Biffa introduced its first small domestic WEEE collection service in late 2011 for Woking Borough Council, and has since introduced it to a further 13 local authority clients, collecting nearly 400 tonnes of small WEEE to date for recycling.

It provides regular collections of unwanted domestic small WEEE, along with batteries and textiles, as part of scheduled household recycling or residual waste collections.

Residents put these materials into carrier bags alongside their normal refuse or recycling containers, and Biffa crews place the bags in vehicle under-body cages (pictured). The cage contents are then decanted for bulk haulage to an authorised WEEE re-processor through Biffa’s compliance scheme, Transform. Biffa earns income by selling the WEEE to re-processors and from recycling evidence notes certified by Transform, which helps to defray costs for handling, storage and bulk haulage.

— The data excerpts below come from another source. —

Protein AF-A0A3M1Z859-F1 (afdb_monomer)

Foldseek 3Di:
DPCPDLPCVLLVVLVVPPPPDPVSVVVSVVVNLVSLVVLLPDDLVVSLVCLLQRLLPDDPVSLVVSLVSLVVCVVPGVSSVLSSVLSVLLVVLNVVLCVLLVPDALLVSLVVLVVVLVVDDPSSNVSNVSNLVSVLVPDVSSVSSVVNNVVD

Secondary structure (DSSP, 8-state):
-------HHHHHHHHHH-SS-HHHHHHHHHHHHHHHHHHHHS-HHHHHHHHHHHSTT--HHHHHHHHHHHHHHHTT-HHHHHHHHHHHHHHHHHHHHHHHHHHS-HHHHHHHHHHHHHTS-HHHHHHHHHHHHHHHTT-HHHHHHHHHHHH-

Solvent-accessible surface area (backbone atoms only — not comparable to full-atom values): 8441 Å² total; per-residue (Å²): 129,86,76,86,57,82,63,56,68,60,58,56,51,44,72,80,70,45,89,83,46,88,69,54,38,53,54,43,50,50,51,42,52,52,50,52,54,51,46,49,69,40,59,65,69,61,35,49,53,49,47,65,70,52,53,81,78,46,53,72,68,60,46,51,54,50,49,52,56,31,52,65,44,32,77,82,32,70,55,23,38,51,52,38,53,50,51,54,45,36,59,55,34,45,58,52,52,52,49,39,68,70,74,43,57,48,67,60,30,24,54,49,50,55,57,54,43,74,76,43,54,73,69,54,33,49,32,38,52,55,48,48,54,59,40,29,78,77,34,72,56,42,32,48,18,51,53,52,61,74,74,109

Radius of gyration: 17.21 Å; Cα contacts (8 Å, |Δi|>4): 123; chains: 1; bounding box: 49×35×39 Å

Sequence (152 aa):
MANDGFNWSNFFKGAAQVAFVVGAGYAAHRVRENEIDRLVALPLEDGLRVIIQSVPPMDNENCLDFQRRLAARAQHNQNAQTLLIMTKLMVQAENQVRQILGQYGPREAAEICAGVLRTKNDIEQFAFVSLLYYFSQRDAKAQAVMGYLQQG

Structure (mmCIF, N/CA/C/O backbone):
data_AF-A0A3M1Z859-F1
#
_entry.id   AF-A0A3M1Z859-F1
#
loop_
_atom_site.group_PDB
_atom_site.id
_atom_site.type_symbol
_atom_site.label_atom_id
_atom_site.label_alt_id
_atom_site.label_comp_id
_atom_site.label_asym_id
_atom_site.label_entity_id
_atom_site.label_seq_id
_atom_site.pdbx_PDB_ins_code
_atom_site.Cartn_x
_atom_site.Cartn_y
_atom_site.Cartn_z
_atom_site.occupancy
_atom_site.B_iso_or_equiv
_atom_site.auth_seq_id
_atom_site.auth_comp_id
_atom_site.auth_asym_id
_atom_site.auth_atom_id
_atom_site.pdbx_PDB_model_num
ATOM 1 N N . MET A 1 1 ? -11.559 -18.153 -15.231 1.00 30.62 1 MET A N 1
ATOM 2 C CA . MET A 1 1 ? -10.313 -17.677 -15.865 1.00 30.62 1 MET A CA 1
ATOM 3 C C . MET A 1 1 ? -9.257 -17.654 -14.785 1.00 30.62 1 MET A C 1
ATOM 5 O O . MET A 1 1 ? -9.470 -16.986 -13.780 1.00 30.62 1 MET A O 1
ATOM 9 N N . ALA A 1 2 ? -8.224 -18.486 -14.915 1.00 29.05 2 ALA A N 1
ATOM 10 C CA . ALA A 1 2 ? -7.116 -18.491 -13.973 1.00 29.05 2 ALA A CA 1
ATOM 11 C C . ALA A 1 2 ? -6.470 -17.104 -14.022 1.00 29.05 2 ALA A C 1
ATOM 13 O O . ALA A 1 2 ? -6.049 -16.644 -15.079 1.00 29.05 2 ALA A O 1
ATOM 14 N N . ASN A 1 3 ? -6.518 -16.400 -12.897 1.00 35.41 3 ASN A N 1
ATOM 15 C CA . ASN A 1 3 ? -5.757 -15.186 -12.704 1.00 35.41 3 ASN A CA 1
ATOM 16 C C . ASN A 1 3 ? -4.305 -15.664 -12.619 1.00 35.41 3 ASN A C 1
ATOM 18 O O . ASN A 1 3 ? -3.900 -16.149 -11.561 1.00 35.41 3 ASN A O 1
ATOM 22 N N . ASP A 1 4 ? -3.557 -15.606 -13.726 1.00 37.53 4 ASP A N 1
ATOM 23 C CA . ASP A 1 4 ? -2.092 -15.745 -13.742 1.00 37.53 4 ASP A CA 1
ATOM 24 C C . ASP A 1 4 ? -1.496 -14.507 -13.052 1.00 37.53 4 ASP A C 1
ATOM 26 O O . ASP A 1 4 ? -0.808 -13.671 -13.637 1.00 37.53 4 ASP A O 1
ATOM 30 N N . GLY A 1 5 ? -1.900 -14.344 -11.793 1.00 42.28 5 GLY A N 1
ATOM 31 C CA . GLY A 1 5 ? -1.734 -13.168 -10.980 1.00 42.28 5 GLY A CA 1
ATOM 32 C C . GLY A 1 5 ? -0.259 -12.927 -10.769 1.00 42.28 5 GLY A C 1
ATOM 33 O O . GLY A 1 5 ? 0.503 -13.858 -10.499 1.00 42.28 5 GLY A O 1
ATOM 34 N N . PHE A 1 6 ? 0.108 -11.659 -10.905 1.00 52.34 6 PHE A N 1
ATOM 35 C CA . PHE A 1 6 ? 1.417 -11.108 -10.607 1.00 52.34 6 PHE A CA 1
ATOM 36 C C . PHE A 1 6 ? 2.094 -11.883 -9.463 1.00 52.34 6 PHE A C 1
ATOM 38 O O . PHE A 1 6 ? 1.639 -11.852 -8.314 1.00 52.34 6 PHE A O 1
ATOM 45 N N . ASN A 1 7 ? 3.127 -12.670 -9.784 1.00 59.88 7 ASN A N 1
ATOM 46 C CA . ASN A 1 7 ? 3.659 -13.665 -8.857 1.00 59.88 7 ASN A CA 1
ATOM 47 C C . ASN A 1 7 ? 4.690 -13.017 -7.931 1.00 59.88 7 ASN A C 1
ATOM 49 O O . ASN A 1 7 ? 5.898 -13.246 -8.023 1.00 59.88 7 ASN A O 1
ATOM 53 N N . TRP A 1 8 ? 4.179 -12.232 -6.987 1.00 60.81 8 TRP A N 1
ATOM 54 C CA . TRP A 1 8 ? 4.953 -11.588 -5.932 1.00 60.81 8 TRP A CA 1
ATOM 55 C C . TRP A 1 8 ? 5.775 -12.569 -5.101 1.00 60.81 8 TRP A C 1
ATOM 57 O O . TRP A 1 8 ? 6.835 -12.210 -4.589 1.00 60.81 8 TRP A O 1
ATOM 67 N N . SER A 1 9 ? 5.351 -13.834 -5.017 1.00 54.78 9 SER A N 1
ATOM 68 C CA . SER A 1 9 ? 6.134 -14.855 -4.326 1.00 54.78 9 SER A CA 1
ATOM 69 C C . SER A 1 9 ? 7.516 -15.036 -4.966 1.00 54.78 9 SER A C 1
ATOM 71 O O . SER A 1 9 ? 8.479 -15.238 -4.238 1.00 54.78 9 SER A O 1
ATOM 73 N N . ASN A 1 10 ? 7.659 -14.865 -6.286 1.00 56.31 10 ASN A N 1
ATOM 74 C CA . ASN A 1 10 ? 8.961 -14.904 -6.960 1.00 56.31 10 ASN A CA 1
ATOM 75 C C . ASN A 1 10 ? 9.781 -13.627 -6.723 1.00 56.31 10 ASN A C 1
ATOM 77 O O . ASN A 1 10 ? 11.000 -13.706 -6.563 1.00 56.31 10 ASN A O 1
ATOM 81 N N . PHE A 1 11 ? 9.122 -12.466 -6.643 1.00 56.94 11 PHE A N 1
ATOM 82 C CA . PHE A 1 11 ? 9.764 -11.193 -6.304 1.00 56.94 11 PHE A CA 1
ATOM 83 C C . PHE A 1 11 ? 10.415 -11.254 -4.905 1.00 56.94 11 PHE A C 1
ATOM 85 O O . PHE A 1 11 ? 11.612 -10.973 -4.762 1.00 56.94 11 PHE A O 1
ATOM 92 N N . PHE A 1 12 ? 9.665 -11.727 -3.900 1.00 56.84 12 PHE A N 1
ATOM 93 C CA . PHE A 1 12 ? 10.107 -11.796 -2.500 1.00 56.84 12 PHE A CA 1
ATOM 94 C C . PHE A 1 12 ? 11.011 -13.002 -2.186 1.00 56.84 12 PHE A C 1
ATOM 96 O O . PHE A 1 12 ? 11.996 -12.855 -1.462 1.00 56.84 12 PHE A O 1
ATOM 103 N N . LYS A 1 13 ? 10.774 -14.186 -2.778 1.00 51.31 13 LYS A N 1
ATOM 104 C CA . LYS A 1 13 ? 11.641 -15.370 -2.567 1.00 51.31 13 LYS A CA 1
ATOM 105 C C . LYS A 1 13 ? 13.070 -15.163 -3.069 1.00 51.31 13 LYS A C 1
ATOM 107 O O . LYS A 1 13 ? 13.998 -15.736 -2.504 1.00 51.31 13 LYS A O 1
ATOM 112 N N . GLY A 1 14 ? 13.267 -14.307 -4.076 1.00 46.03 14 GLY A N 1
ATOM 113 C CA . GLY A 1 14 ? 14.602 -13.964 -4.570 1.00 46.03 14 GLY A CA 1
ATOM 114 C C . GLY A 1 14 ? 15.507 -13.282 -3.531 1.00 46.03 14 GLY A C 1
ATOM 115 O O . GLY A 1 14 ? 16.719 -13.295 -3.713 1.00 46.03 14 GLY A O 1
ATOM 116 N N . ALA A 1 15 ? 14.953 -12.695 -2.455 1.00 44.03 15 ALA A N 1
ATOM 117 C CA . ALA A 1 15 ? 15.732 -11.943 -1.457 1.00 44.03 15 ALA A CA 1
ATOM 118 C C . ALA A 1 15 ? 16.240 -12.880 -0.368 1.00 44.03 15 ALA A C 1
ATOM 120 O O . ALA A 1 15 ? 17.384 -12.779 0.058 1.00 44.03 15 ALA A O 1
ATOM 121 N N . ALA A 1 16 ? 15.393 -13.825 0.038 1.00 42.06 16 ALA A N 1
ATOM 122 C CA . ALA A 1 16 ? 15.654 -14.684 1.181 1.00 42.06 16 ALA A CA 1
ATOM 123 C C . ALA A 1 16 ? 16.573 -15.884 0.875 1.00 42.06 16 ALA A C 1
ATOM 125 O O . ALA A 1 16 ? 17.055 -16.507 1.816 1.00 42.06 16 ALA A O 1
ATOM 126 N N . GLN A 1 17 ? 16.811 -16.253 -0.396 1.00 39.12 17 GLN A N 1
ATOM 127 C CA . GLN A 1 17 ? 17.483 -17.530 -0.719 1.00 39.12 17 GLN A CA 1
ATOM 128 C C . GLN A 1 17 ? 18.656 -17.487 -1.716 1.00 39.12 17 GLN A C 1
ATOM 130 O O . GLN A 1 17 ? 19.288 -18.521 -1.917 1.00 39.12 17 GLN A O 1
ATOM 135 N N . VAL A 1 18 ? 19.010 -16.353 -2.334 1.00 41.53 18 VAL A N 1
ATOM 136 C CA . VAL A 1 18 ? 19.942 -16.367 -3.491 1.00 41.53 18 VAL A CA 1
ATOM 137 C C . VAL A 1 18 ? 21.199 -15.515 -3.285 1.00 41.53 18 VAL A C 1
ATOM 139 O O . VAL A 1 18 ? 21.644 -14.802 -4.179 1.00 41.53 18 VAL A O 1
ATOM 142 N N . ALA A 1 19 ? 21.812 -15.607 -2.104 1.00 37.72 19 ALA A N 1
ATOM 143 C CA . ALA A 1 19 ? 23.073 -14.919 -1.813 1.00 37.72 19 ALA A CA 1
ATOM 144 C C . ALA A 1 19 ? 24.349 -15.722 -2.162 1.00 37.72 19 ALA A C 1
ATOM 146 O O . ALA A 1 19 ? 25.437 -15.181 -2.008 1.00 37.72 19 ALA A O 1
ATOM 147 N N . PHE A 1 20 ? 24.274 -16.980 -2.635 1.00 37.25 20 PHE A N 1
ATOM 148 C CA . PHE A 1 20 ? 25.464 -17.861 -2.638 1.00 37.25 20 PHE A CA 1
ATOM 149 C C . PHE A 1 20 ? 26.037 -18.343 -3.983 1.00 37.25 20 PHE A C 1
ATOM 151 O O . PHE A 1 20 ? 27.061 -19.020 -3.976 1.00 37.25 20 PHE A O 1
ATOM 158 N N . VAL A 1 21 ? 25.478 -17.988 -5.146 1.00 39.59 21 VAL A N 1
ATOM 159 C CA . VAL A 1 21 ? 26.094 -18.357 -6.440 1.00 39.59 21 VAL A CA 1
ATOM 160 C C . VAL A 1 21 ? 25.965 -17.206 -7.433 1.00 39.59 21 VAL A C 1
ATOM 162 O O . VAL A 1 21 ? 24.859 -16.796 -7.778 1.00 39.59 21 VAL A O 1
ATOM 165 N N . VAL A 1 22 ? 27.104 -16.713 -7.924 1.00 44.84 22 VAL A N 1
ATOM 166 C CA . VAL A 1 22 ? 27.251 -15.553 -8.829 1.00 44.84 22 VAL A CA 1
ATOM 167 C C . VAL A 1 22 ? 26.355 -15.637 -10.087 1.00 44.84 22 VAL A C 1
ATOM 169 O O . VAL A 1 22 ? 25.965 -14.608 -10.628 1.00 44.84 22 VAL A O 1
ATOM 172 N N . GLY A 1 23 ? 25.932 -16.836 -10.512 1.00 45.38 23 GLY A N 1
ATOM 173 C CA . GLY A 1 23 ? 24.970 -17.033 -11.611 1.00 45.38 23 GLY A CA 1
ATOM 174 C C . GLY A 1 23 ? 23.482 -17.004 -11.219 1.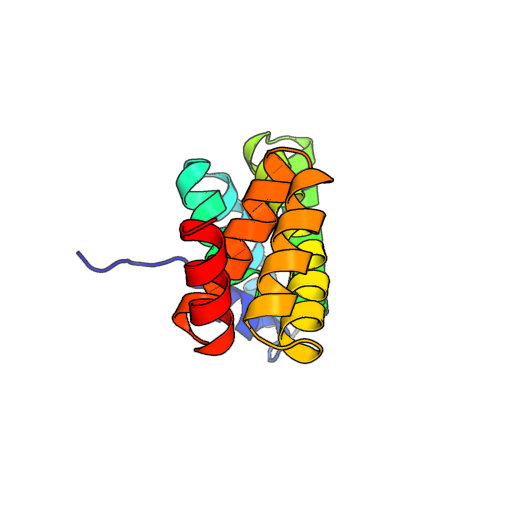00 45.38 23 GLY A C 1
ATOM 175 O O . GLY A 1 23 ? 22.644 -16.586 -12.018 1.00 45.38 23 GLY A O 1
ATOM 176 N N . ALA A 1 24 ? 23.128 -17.391 -9.991 1.00 49.31 24 ALA A N 1
ATOM 177 C CA . ALA A 1 24 ? 21.736 -17.421 -9.530 1.00 49.31 24 ALA A CA 1
ATOM 178 C C . ALA A 1 24 ? 21.234 -16.020 -9.134 1.00 49.31 24 ALA A C 1
ATOM 180 O O . ALA A 1 24 ? 20.076 -15.681 -9.385 1.00 49.31 24 ALA A O 1
ATOM 181 N N . GLY A 1 25 ? 22.126 -15.173 -8.603 1.00 50.34 25 GLY A N 1
ATOM 182 C CA . GLY A 1 25 ? 21.816 -13.775 -8.289 1.00 50.34 25 GLY A CA 1
ATOM 183 C C . GLY A 1 25 ? 21.430 -12.959 -9.529 1.00 50.34 25 GLY A C 1
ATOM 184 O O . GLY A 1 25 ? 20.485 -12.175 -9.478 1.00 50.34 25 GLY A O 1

In 2013-14, Biffa collected 146 tonnes of WEEE, averaging around 12 tonnes a month, while its figures for 2014-15 to the end of February 2015 show that 133 tonnes has been collected so far.

Pete Dickson, commercial director at Biffa Municipal, says the kerbside small WEEE collection schemes are seen as “an easy win for the authorities and Biffa”.

“It is an extremely high-value service because it provides an easy, intuitive recycling service for a difficult waste stream,” he says. “The more comprehensive the service, the greater engagement there is across the board so, anecdotally, this has a positive impact on recycling generally.”

He concedes that residents “can be confused as to the definition of small WEEE”, and the answer is effective communication ahead of launching the service: “When a new WEEE service starts, there can be a high volume of WEEE put out for collection, which does sometimes require extra effort until the service has settled, usually within a month.”

While Biffa has not carried out any studies on capture rate or impact on migrating material that was already recycled at household waste recycling centres, the overall quality of the material collected is good, but residents sometimes need reminding to separate their used batteries.

As to how the economics stack up for such collections, Dickson explains: “Broadly, from a national perspective, the haulage costs are covered by the WEEE income. Any additional service obviously presents a risk and an operating cost. The relative cost will always be minimal compared with refuse and recycling collections, but the actual cost depends on how busy or pushed crews were before adding WEEE collections to their duties. It is a marginal cost, but it varies from one contract to another.”

He adds that kerbside WEEE left out for collection has been known to be targeted and illegally taken by others – such cases are reported to the local police. Another issue for these collections is the challenge presented by the latest Euro 6 class vehicles, which have less space available for underbody cages. Biffa is working with vehicle suppliers to find a solution for this.